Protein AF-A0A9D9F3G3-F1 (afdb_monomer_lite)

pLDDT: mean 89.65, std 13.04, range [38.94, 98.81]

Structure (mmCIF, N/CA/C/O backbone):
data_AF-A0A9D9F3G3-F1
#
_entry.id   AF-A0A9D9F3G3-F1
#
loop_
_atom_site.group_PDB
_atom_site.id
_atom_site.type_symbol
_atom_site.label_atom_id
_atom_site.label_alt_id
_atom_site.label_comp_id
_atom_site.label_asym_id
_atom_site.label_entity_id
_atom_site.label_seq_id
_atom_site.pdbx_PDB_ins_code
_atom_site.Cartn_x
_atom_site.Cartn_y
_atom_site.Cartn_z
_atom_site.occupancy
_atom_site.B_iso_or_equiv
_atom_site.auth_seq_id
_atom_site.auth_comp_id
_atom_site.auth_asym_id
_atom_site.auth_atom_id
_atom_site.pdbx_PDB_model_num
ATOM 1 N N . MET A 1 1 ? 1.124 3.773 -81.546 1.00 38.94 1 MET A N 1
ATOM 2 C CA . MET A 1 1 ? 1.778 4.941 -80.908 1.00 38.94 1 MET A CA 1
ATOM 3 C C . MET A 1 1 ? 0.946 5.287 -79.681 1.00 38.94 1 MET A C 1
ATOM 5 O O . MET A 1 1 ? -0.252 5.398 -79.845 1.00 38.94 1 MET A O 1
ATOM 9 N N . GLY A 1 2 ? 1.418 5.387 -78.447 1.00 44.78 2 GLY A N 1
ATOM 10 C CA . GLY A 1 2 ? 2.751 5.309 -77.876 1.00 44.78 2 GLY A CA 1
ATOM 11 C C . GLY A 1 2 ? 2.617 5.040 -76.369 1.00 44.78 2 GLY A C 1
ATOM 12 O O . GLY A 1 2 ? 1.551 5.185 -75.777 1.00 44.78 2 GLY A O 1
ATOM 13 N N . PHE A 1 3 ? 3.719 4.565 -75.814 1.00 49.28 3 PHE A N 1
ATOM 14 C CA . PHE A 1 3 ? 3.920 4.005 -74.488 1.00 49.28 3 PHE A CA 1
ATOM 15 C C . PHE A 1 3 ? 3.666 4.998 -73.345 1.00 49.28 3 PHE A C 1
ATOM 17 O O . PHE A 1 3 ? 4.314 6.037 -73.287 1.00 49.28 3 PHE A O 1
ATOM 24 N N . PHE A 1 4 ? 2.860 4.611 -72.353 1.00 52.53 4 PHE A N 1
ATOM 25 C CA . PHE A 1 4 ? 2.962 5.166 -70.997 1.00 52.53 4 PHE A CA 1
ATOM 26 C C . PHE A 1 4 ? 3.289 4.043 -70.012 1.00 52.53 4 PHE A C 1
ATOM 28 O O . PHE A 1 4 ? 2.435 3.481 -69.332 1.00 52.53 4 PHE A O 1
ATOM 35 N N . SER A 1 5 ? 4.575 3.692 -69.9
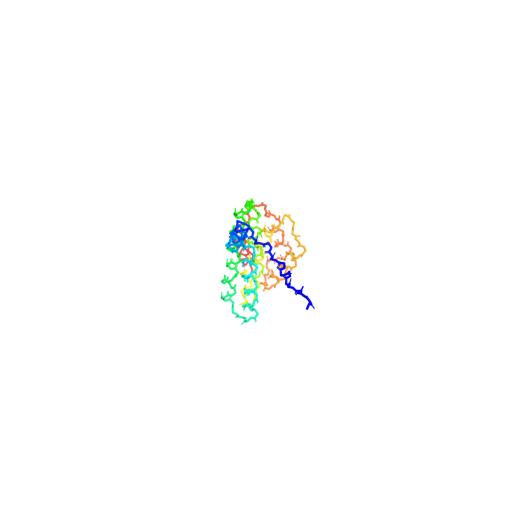80 1.00 55.53 5 SER A N 1
ATOM 36 C CA . SER A 1 5 ? 5.161 2.827 -68.961 1.00 55.53 5 SER A CA 1
ATOM 37 C C . SER A 1 5 ? 5.372 3.614 -67.665 1.00 55.53 5 SER A C 1
ATOM 39 O O . SER A 1 5 ? 6.219 4.497 -67.597 1.00 55.53 5 SER A O 1
ATOM 41 N N . ILE A 1 6 ? 4.613 3.242 -66.635 1.00 55.53 6 ILE A N 1
ATOM 42 C CA . ILE A 1 6 ? 5.121 2.834 -65.316 1.00 55.53 6 ILE A CA 1
ATOM 43 C C . ILE A 1 6 ? 6.310 3.665 -64.794 1.00 55.53 6 ILE A C 1
ATOM 45 O O . ILE A 1 6 ? 7.460 3.243 -64.870 1.00 55.53 6 ILE A O 1
ATOM 49 N N . PHE A 1 7 ? 6.025 4.768 -64.103 1.00 57.91 7 PHE A N 1
ATOM 50 C CA . PHE A 1 7 ? 6.887 5.213 -63.005 1.00 57.91 7 PHE A CA 1
ATOM 51 C C . PHE A 1 7 ? 6.293 4.708 -
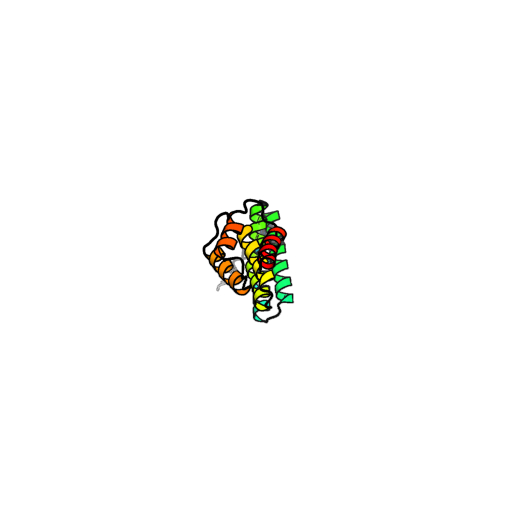61.688 1.00 57.91 7 PHE A C 1
ATOM 53 O O . PHE A 1 7 ? 5.648 5.438 -60.937 1.00 57.91 7 PHE A O 1
ATOM 60 N N . LYS A 1 8 ? 6.519 3.422 -61.381 1.00 59.09 8 LYS A N 1
ATOM 61 C CA . LYS A 1 8 ? 6.462 2.956 -59.990 1.00 59.09 8 LYS A CA 1
ATOM 62 C C . LYS A 1 8 ? 7.606 3.656 -59.265 1.00 59.09 8 LYS A C 1
ATOM 64 O O . LYS A 1 8 ? 8.756 3.239 -59.375 1.00 59.09 8 LYS A O 1
ATOM 69 N N . LYS A 1 9 ? 7.291 4.741 -58.556 1.00 53.97 9 LYS A N 1
ATOM 70 C CA . LYS A 1 9 ? 8.210 5.415 -57.637 1.00 53.97 9 LYS A CA 1
ATOM 71 C C . LYS A 1 9 ? 8.720 4.347 -56.661 1.00 53.97 9 LYS A C 1
ATOM 73 O O . LYS A 1 9 ? 7.965 3.878 -55.809 1.00 53.97 9 LYS A O 1
ATOM 78 N N . LYS A 1 10 ? 9.961 3.880 -56.845 1.00 54.19 10 LYS A N 1
ATOM 79 C CA . LYS A 1 10 ? 10.622 2.980 -55.893 1.00 54.19 10 LYS A CA 1
ATOM 80 C C . LYS A 1 10 ? 10.622 3.736 -54.568 1.00 54.19 10 LYS A C 1
ATOM 82 O O . LYS A 1 10 ? 11.190 4.825 -54.502 1.00 54.19 10 LYS A O 1
ATOM 87 N N . ARG A 1 11 ? 9.928 3.214 -53.549 1.00 55.38 11 ARG A N 1
ATOM 88 C CA . ARG A 1 11 ? 10.083 3.736 -52.187 1.00 55.38 11 ARG A CA 1
ATOM 89 C C . ARG A 1 11 ? 11.590 3.711 -51.896 1.00 55.38 11 ARG A C 1
ATOM 91 O O . ARG A 1 11 ? 12.211 2.695 -52.234 1.00 55.38 11 ARG A O 1
ATOM 98 N N . PRO A 1 12 ? 12.187 4.800 -51.385 1.00 57.09 12 PRO A N 1
ATOM 99 C CA . PRO A 1 12 ? 13.578 4.749 -50.959 1.00 57.09 12 PRO A CA 1
ATOM 100 C C . PRO A 1 12 ? 13.713 3.540 -50.028 1.00 57.09 12 PRO A C 1
ATOM 102 O O . PRO A 1 12 ? 12.824 3.303 -49.207 1.00 57.09 12 PRO A O 1
ATOM 105 N N . LYS A 1 13 ? 14.734 2.701 -50.249 1.00 60.09 13 LYS A N 1
ATOM 106 C CA . LYS A 1 13 ? 15.036 1.622 -49.304 1.00 60.09 13 LYS A CA 1
ATOM 107 C C . LYS A 1 13 ? 15.212 2.316 -47.956 1.00 60.09 13 LYS A C 1
ATOM 109 O O . LYS A 1 13 ? 16.010 3.243 -47.893 1.00 60.09 13 LYS A O 1
ATOM 114 N N . ALA A 1 14 ? 14.418 1.939 -46.955 1.00 59.50 14 ALA A N 1
ATOM 115 C CA . ALA A 1 14 ? 14.709 2.351 -45.592 1.00 59.50 14 ALA A CA 1
ATOM 116 C C . ALA A 1 14 ? 16.167 1.964 -45.328 1.00 59.50 14 ALA A C 1
ATOM 118 O O . ALA A 1 14 ? 16.579 0.856 -45.693 1.00 59.50 14 ALA A O 1
ATOM 119 N N . ASP A 1 15 ? 16.961 2.917 -44.848 1.00 74.31 15 ASP A N 1
ATOM 120 C CA . ASP A 1 15 ? 18.368 2.674 -44.575 1.00 74.31 15 ASP A CA 1
ATOM 121 C C . ASP A 1 15 ? 18.426 1.520 -43.578 1.00 74.31 15 ASP A C 1
ATOM 123 O O . ASP A 1 15 ? 17.848 1.593 -42.496 1.00 74.31 15 ASP A O 1
ATOM 127 N N . GLN A 1 16 ? 19.050 0.412 -43.972 1.00 74.31 16 GLN A N 1
ATOM 128 C CA . GLN A 1 16 ? 19.049 -0.824 -43.188 1.00 74.31 16 GLN A CA 1
ATOM 129 C C . GLN A 1 16 ? 19.607 -0.591 -41.771 1.00 74.31 16 GLN A C 1
ATOM 131 O O . GLN A 1 16 ? 19.137 -1.192 -40.812 1.00 74.31 16 GLN A O 1
ATOM 136 N N . GLU A 1 17 ? 20.522 0.373 -41.635 1.00 76.88 17 GLU A N 1
ATOM 137 C CA . GLU A 1 17 ? 21.031 0.875 -40.356 1.00 76.88 17 GLU A CA 1
ATOM 138 C C . GLU A 1 17 ? 19.947 1.529 -39.483 1.00 76.88 17 GLU A C 1
ATOM 140 O O . GLU A 1 17 ? 19.929 1.321 -38.270 1.00 76.88 17 GLU A O 1
ATOM 145 N N . PHE A 1 18 ? 19.019 2.287 -40.076 1.00 81.75 18 PHE A N 1
ATOM 146 C CA . PHE A 1 18 ? 17.886 2.873 -39.359 1.00 81.75 18 PHE A CA 1
ATOM 147 C C . PHE A 1 18 ? 16.887 1.798 -38.918 1.00 81.75 18 PHE A C 1
ATOM 149 O O . PHE A 1 18 ? 16.425 1.828 -37.778 1.00 81.75 18 PHE A O 1
ATOM 156 N N . ASP A 1 19 ? 16.583 0.828 -39.784 1.00 84.19 19 ASP A N 1
ATOM 157 C CA . ASP A 1 19 ? 15.683 -0.281 -39.446 1.00 84.19 19 ASP A CA 1
ATOM 158 C C . ASP A 1 19 ? 16.255 -1.148 -38.311 1.00 84.19 19 ASP A C 1
ATOM 160 O O . ASP A 1 19 ? 15.522 -1.549 -37.401 1.00 84.19 19 ASP A O 1
ATOM 164 N N . ASP A 1 20 ? 17.562 -1.414 -38.328 1.00 84.94 20 ASP A N 1
ATOM 165 C CA . ASP A 1 20 ? 18.238 -2.181 -37.281 1.00 84.94 20 ASP A CA 1
ATOM 166 C C . ASP A 1 20 ? 18.357 -1.377 -35.975 1.00 84.94 20 ASP A C 1
ATOM 168 O O . ASP A 1 20 ? 18.101 -1.917 -34.895 1.00 84.94 20 ASP A O 1
ATOM 172 N N . TYR A 1 21 ? 18.635 -0.069 -36.048 1.00 85.31 21 TYR A N 1
ATOM 173 C CA . TYR A 1 21 ? 18.572 0.826 -34.888 1.00 85.31 21 TYR A CA 1
ATOM 174 C C . TYR A 1 21 ? 17.173 0.843 -34.261 1.00 85.31 21 TYR A C 1
ATOM 176 O O . TYR A 1 21 ? 17.041 0.666 -33.050 1.00 85.31 21 TYR A O 1
ATOM 184 N N . ALA A 1 22 ? 16.124 1.004 -35.072 1.00 84.81 22 ALA A N 1
ATOM 185 C CA . ALA A 1 22 ? 14.746 1.035 -34.600 1.00 84.81 22 ALA A CA 1
ATOM 186 C C . ALA A 1 22 ? 14.351 -0.287 -33.928 1.00 84.81 22 ALA A C 1
ATOM 188 O O . ALA A 1 22 ? 13.788 -0.270 -32.834 1.00 84.81 22 ALA A O 1
ATOM 189 N N . LYS A 1 23 ? 14.702 -1.438 -34.518 1.00 87.62 23 LYS A N 1
ATOM 190 C CA . LYS A 1 23 ? 14.464 -2.753 -33.899 1.00 87.62 23 LYS A CA 1
ATOM 191 C C . LYS A 1 23 ? 15.173 -2.896 -32.557 1.00 87.62 23 LYS A C 1
ATOM 193 O O . LYS A 1 23 ? 14.554 -3.355 -31.601 1.00 87.62 23 LYS A O 1
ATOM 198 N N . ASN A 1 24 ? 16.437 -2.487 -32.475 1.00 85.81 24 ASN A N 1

........

**YOUR ASSIGNMENT:** Print, unaltered, every line from the beginning of the material down to the line with "ATOM 12 O O".

**ANSWER:**
Protein AF-A0A9D9F3G3-F1 (afdb_monomer_lite)

pLDDT: mean 89.65, std 13.04, range [38.94, 98.81]

Structure (mmCIF, N/CA/C/O backbone):
data_AF-A0A9D9F3G3-F1
#
_entry.id   AF-A0A9D9F3G3-F1
#
loop_
_atom_site.group_PDB
_atom_site.id
_atom_site.type_symbol
_atom_site.label_atom_id
_atom_site.label_alt_id
_atom_site.label_comp_id
_atom_site.label_asym_id
_atom_site.label_entity_id
_atom_site.label_seq_id
_atom_site.pdbx_PDB_ins_code
_atom_site.Cartn_x
_atom_site.Cartn_y
_atom_site.Cartn_z
_atom_site.occupancy
_atom_site.B_iso_or_equiv
_atom_site.auth_seq_id
_atom_site.auth_comp_id
_atom_site.auth_asym_id
_atom_site.auth_atom_id
_atom_site.pdbx_PDB_model_num
ATOM 1 N N . MET A 1 1 ? 1.124 3.773 -81.546 1.00 38.94 1 MET A N 1
ATOM 2 C CA . MET A 1 1 ? 1.778 4.941 -80.908 1.00 38.94 1 MET A CA 1
ATOM 3 C C . MET A 1 1 ? 0.946 5.287 -79.681 1.00 38.94 1 MET A C 1
ATOM 5 O O . MET A 1 1 ? -0.252 5.398 -79.845 1.00 38.94 1 MET A O 1
ATOM 9 N N . GLY A 1 2 ? 1.418 5.387 -78.447 1.00 44.78 2 GLY A N 1
ATOM 10 C CA . GLY A 1 2 ? 2.751 5.309 -77.876 1.00 44.78 2 GLY A CA 1
ATOM 11 C C . GLY A 1 2 ? 2.617 5.040 -76.369 1.00 44.78 2 GLY A C 1
ATOM 12 O O . GLY A 1 2 ? 1.551 5.185 -75.777 1.00 44.78 2 GLY A O 1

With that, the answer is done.